Nagita, sayangku. Tunggu aku datang ya.
Nagita, sayangku. Tunggu aku datang ya.
°°°°°°°°°°°°°°°°°°°°°°°°°°°°°°°°
"Selamat
pagi tuan putriku yang cantik, i love you. "
"Selamat pagi, i love you too,"
Gigi mengalungkan tangannya ke leherku,hampir memelukku malah, dia belum sadar. Mungkin dia mengira ini masih bagian dari bunga tidurnya. Kalau dia sudah sadar pasti dia akan marah-marah mengetahui aku masuk ke kamarnya tanpa ijin. Setengah jam lalu aku sudah sampai di rumah Gigi karena aku mampir dulu pulang ke kost untuk mandi dan membeli bunga untuknya. Dan untungnya sewaktu tiba di rumah Gigi, pak Bambang sedang mencuci mobil di depan jadi ada yang membukakan pintu gerbang kalau tidak pasti aku harus menunggu. Bisa-bisa terlambat membuat kejutan. Untuk melengkapi kejutan yang aku buat pagi ini, bersama bik Surti aku sibuk di dapur menyiapkan sarapan untuk Gigi beberapa helai roti dan segelas susu coklat.
"Mas Raffi romantis banget ya, kayak di sinetron-sinetron yang sering saya tonton di televisi, hehehe,"
"Masa sih bik, ah bisa aja, ini kan cuma sarapan lagian cuma tinggal ngolesin roti pakai selai, susunya juga tinggal tuang ke gelas,, beres deh,"
"Bukan makanannya Mas, tapi niatnya,,."
"Emang temen laki-laki Gigi yang dulu gak kayak saya gini,?? "
"Setau saya, baru dua temen laki-laki non Gigi yang maen kesini, mas Raffi, sama yang dulu itu siapa ya, ehm Na, Nan,, aduh, bibi lupa namanya."
"Nanda mungkin maksudnya bibi,,"
"Iya, itu namanya, Nanda. Mas Raffi juga kenal?? "
"Kami dulu itu satu sekolah makanya kenal bik,"
"Oo gitu ya mas,"
"Bik, ini udah siap kan, biar saya yang bawa keatas."
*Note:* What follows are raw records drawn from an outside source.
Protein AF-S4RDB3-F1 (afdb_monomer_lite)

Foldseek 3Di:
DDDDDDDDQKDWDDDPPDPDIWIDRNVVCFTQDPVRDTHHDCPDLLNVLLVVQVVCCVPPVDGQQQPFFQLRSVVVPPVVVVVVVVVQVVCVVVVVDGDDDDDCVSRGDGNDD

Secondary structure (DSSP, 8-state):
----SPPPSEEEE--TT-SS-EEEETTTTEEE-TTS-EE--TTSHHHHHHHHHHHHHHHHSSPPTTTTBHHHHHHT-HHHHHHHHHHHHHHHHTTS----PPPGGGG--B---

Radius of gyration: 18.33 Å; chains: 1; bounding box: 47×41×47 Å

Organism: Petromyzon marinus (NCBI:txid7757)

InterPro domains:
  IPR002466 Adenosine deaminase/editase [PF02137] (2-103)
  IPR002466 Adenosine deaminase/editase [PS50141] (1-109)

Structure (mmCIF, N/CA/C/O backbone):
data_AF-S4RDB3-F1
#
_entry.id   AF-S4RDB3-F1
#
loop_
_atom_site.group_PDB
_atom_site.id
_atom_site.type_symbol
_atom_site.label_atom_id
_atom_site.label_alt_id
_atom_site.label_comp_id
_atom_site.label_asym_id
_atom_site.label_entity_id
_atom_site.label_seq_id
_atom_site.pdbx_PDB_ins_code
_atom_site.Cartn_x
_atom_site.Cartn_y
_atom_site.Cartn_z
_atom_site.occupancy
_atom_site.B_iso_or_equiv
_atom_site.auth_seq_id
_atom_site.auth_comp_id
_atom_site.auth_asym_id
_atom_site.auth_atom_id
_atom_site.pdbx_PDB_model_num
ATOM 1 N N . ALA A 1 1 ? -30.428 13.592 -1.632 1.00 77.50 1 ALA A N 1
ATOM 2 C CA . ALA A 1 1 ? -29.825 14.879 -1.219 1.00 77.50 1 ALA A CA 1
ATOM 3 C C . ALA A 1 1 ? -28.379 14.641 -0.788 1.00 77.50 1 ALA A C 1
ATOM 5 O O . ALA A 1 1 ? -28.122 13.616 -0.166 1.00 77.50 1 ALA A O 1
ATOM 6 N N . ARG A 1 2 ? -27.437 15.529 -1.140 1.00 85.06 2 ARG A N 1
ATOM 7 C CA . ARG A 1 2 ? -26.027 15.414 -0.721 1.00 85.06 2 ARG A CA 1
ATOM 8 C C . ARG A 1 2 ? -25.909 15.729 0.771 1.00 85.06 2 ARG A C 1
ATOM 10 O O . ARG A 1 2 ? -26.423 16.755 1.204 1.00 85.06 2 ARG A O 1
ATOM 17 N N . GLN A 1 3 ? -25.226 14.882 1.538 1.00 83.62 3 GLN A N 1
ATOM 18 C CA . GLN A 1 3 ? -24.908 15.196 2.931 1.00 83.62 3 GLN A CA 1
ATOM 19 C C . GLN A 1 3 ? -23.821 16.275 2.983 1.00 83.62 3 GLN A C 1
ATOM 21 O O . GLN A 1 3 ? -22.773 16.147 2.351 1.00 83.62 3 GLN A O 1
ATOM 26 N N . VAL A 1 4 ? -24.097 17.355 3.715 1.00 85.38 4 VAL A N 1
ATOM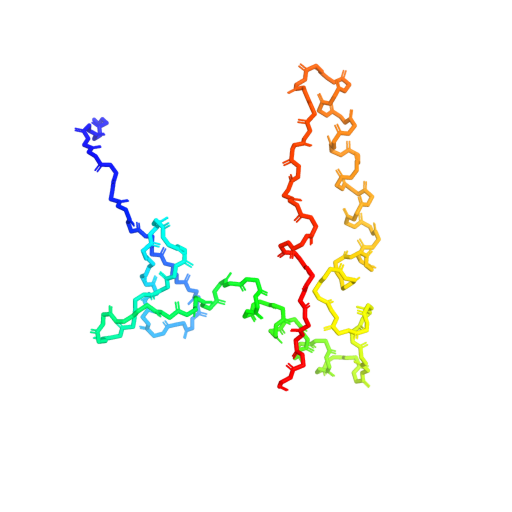 27 C CA . VAL A 1 4 ? -23.211 18.515 3.861 1.00 85.38 4 VAL A CA 1
ATOM 28 C C . VAL A 1 4 ? -22.756 18.564 5.319 1.00 85.38 4 VAL A C 1
ATOM 30 O O . VAL A 1 4 ? -23.334 19.256 6.146 1.00 85.38 4 VAL A O 1
ATOM 33 N N . GLY A 1 5 ? -21.773 17.736 5.662 1.00 87.19 5 GLY A N 1
ATOM 34 C CA . GLY A 1 5 ? -21.194 17.653 7.003 1.00 87.19 5 GLY A CA 1
ATOM 35 C C . GLY A 1 5 ? -19.687 17.432 6.925 1.00 87.19 5 GLY A C 1
ATOM 36 O O . GLY A 1 5 ? -19.169 17.096 5.859 1.00 87.19 5 GLY A O 1
ATOM 37 N N . LYS A 1 6 ? -18.976 17.631 8.043 1.00 81.94 6 LYS A N 1
ATOM 38 C CA . LYS A 1 6 ? -17.544 17.307 8.115 1.00 81.94 6 LYS A CA 1
ATOM 39 C C . LYS A 1 6 ? -17.355 15.799 7.938 1.00 81.94 6 LYS A C 1
ATOM 41 O O . LYS A 1 6 ? -18.040 15.009 8.589 1.00 81.94 6 LYS A O 1
ATOM 46 N N . THR A 1 7 ? -16.422 15.414 7.074 1.00 85.44 7 THR A N 1
ATOM 47 C CA . THR A 1 7 ? -16.013 14.015 6.918 1.00 85.44 7 THR A CA 1
ATOM 48 C C . THR A 1 7 ? -15.398 13.528 8.226 1.00 85.44 7 THR A C 1
ATOM 50 O O . THR A 1 7 ? -14.616 14.247 8.846 1.00 85.44 7 THR A O 1
ATOM 53 N N . LYS A 1 8 ? -15.761 12.316 8.660 1.00 86.12 8 LYS A N 1
ATOM 54 C CA . LYS A 1 8 ? -15.128 11.696 9.827 1.00 86.12 8 LYS A CA 1
ATOM 55 C C . LYS A 1 8 ? -13.653 11.440 9.532 1.00 86.12 8 LYS A C 1
ATOM 57 O O . LYS A 1 8 ? -13.309 11.004 8.440 1.00 86.12 8 LYS A O 1
ATOM 62 N N . GLU A 1 9 ? -12.806 11.631 10.533 1.00 91.19 9 GLU A N 1
ATOM 63 C CA . GLU A 1 9 ? -11.368 11.348 10.452 1.00 91.19 9 GLU A CA 1
ATOM 64 C C . GLU A 1 9 ? -11.051 9.859 10.653 1.00 91.19 9 GLU A C 1
ATOM 66 O O . GLU A 1 9 ? -9.932 9.499 10.999 1.00 91.19 9 GLU A O 1
ATOM 71 N N . THR A 1 10 ? -12.029 8.973 10.465 1.00 93.12 10 THR A N 1
ATOM 72 C CA . THR A 1 10 ? -11.856 7.531 10.622 1.00 93.12 10 THR A CA 1
ATOM 73 C C . THR A 1 10 ? -12.058 6.811 9.301 1.00 93.12 10 THR A C 1
ATOM 75 O O . THR A 1 10 ? -12.905 7.185 8.489 1.00 93.12 10 THR A O 1
ATOM 78 N N . SER A 1 11 ? -11.286 5.747 9.100 1.00 94.88 11 SER A N 1
ATOM 79 C CA . SER A 1 11 ? -11.447 4.829 7.972 1.00 94.88 11 SER A CA 1
ATOM 80 C C . SER A 1 11 ? -11.727 3.428 8.496 1.00 94.88 11 SER A C 1
ATOM 82 O O . SER A 1 11 ? -11.122 3.010 9.477 1.00 94.88 11 SER A O 1
ATOM 84 N N . ALA A 1 12 ? -12.648 2.706 7.866 1.00 95.12 12 ALA A N 1
ATOM 85 C CA . ALA A 1 12 ? -12.960 1.324 8.207 1.00 95.12 12 ALA A CA 1
ATOM 86 C C . ALA A 1 12 ? -12.592 0.420 7.031 1.00 95.12 12 ALA A C 1
ATOM 88 O O . ALA A 1 12 ? -12.904 0.742 5.884 1.00 95.12 12 ALA A O 1
ATOM 89 N N . ASN A 1 13 ? -11.954 -0.713 7.308 1.00 96.56 13 ASN A N 1
ATOM 90 C CA . ASN A 1 13 ? -11.666 -1.725 6.299 1.00 96.56 13 ASN A CA 1
ATOM 91 C C . ASN A 1 13 ? -12.037 -3.126 6.799 1.00 96.56 13 ASN A C 1
ATOM 93 O O . ASN A 1 13 ? -11.982 -3.411 7.993 1.00 96.56 13 ASN A O 1
ATOM 97 N N . TRP A 1 14 ? -12.427 -3.993 5.870 1.00 97.44 14 TRP A N 1
ATOM 98 C CA . TRP A 1 14 ? -12.801 -5.381 6.128 1.00 97.44 14 TRP A CA 1
ATOM 99 C C . TRP A 1 14 ? -12.534 -6.206 4.868 1.00 97.44 14 TRP A C 1
ATOM 101 O O . TRP A 1 14 ? -12.701 -5.719 3.747 1.00 97.44 14 TRP A O 1
ATOM 111 N N . SER A 1 15 ? -12.092 -7.439 5.047 1.00 97.06 15 SER A N 1
ATOM 112 C CA . SER A 1 15 ? -11.888 -8.426 3.994 1.00 97.06 15 SER A CA 1
ATOM 113 C C . SER A 1 15 ? -12.633 -9.708 4.346 1.00 97.06 15 SER A C 1
ATOM 115 O O . SER A 1 15 ? -12.845 -10.016 5.517 1.00 97.06 15 SER A O 1
ATOM 117 N N . LEU A 1 16 ? -13.023 -10.477 3.327 1.00 97.44 16 LEU A N 1
ATOM 118 C CA . LEU A 1 16 ? -13.673 -11.765 3.545 1.00 97.44 16 LEU A CA 1
ATOM 119 C C . LEU A 1 16 ? -12.786 -12.666 4.419 1.00 97.44 16 LEU A C 1
ATOM 121 O O . LEU A 1 16 ? -11.640 -12.930 4.063 1.00 97.44 16 LEU A O 1
ATOM 125 N N . GLY A 1 17 ? -13.340 -13.133 5.539 1.00 95.75 17 GLY A N 1
ATOM 126 C CA . GLY A 1 17 ? -12.629 -13.921 6.549 1.00 95.75 17 GLY A CA 1
ATOM 127 C C . GLY A 1 17 ? -12.273 -13.144 7.820 1.00 95.75 17 GLY A C 1
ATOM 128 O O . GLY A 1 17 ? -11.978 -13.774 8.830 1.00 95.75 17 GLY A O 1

"Silahkan mas, bisa kan bawanya. "
"Bisa dong, eh iya terimakasih bik Surti udah bantuin saya bikin sarapan buat Gigi."
"Sama-sama Mas. "
Setelah selesai kubawa sarapan buatanku ke kamarnya dan inilah sekarang aku, sedang berada di pelukan Gigi yang masih tertidur.
"Ehm Gi,, bangun yuk udah pagi nih," ucapku membangunkannya karena posisi yang tidak nyaman membuat leherku terasa sedikit pegal. Tak lama Gigi mulai membuka matanya sedikit demi sedikit kesadarannya mulai terkumpul dan menatapku.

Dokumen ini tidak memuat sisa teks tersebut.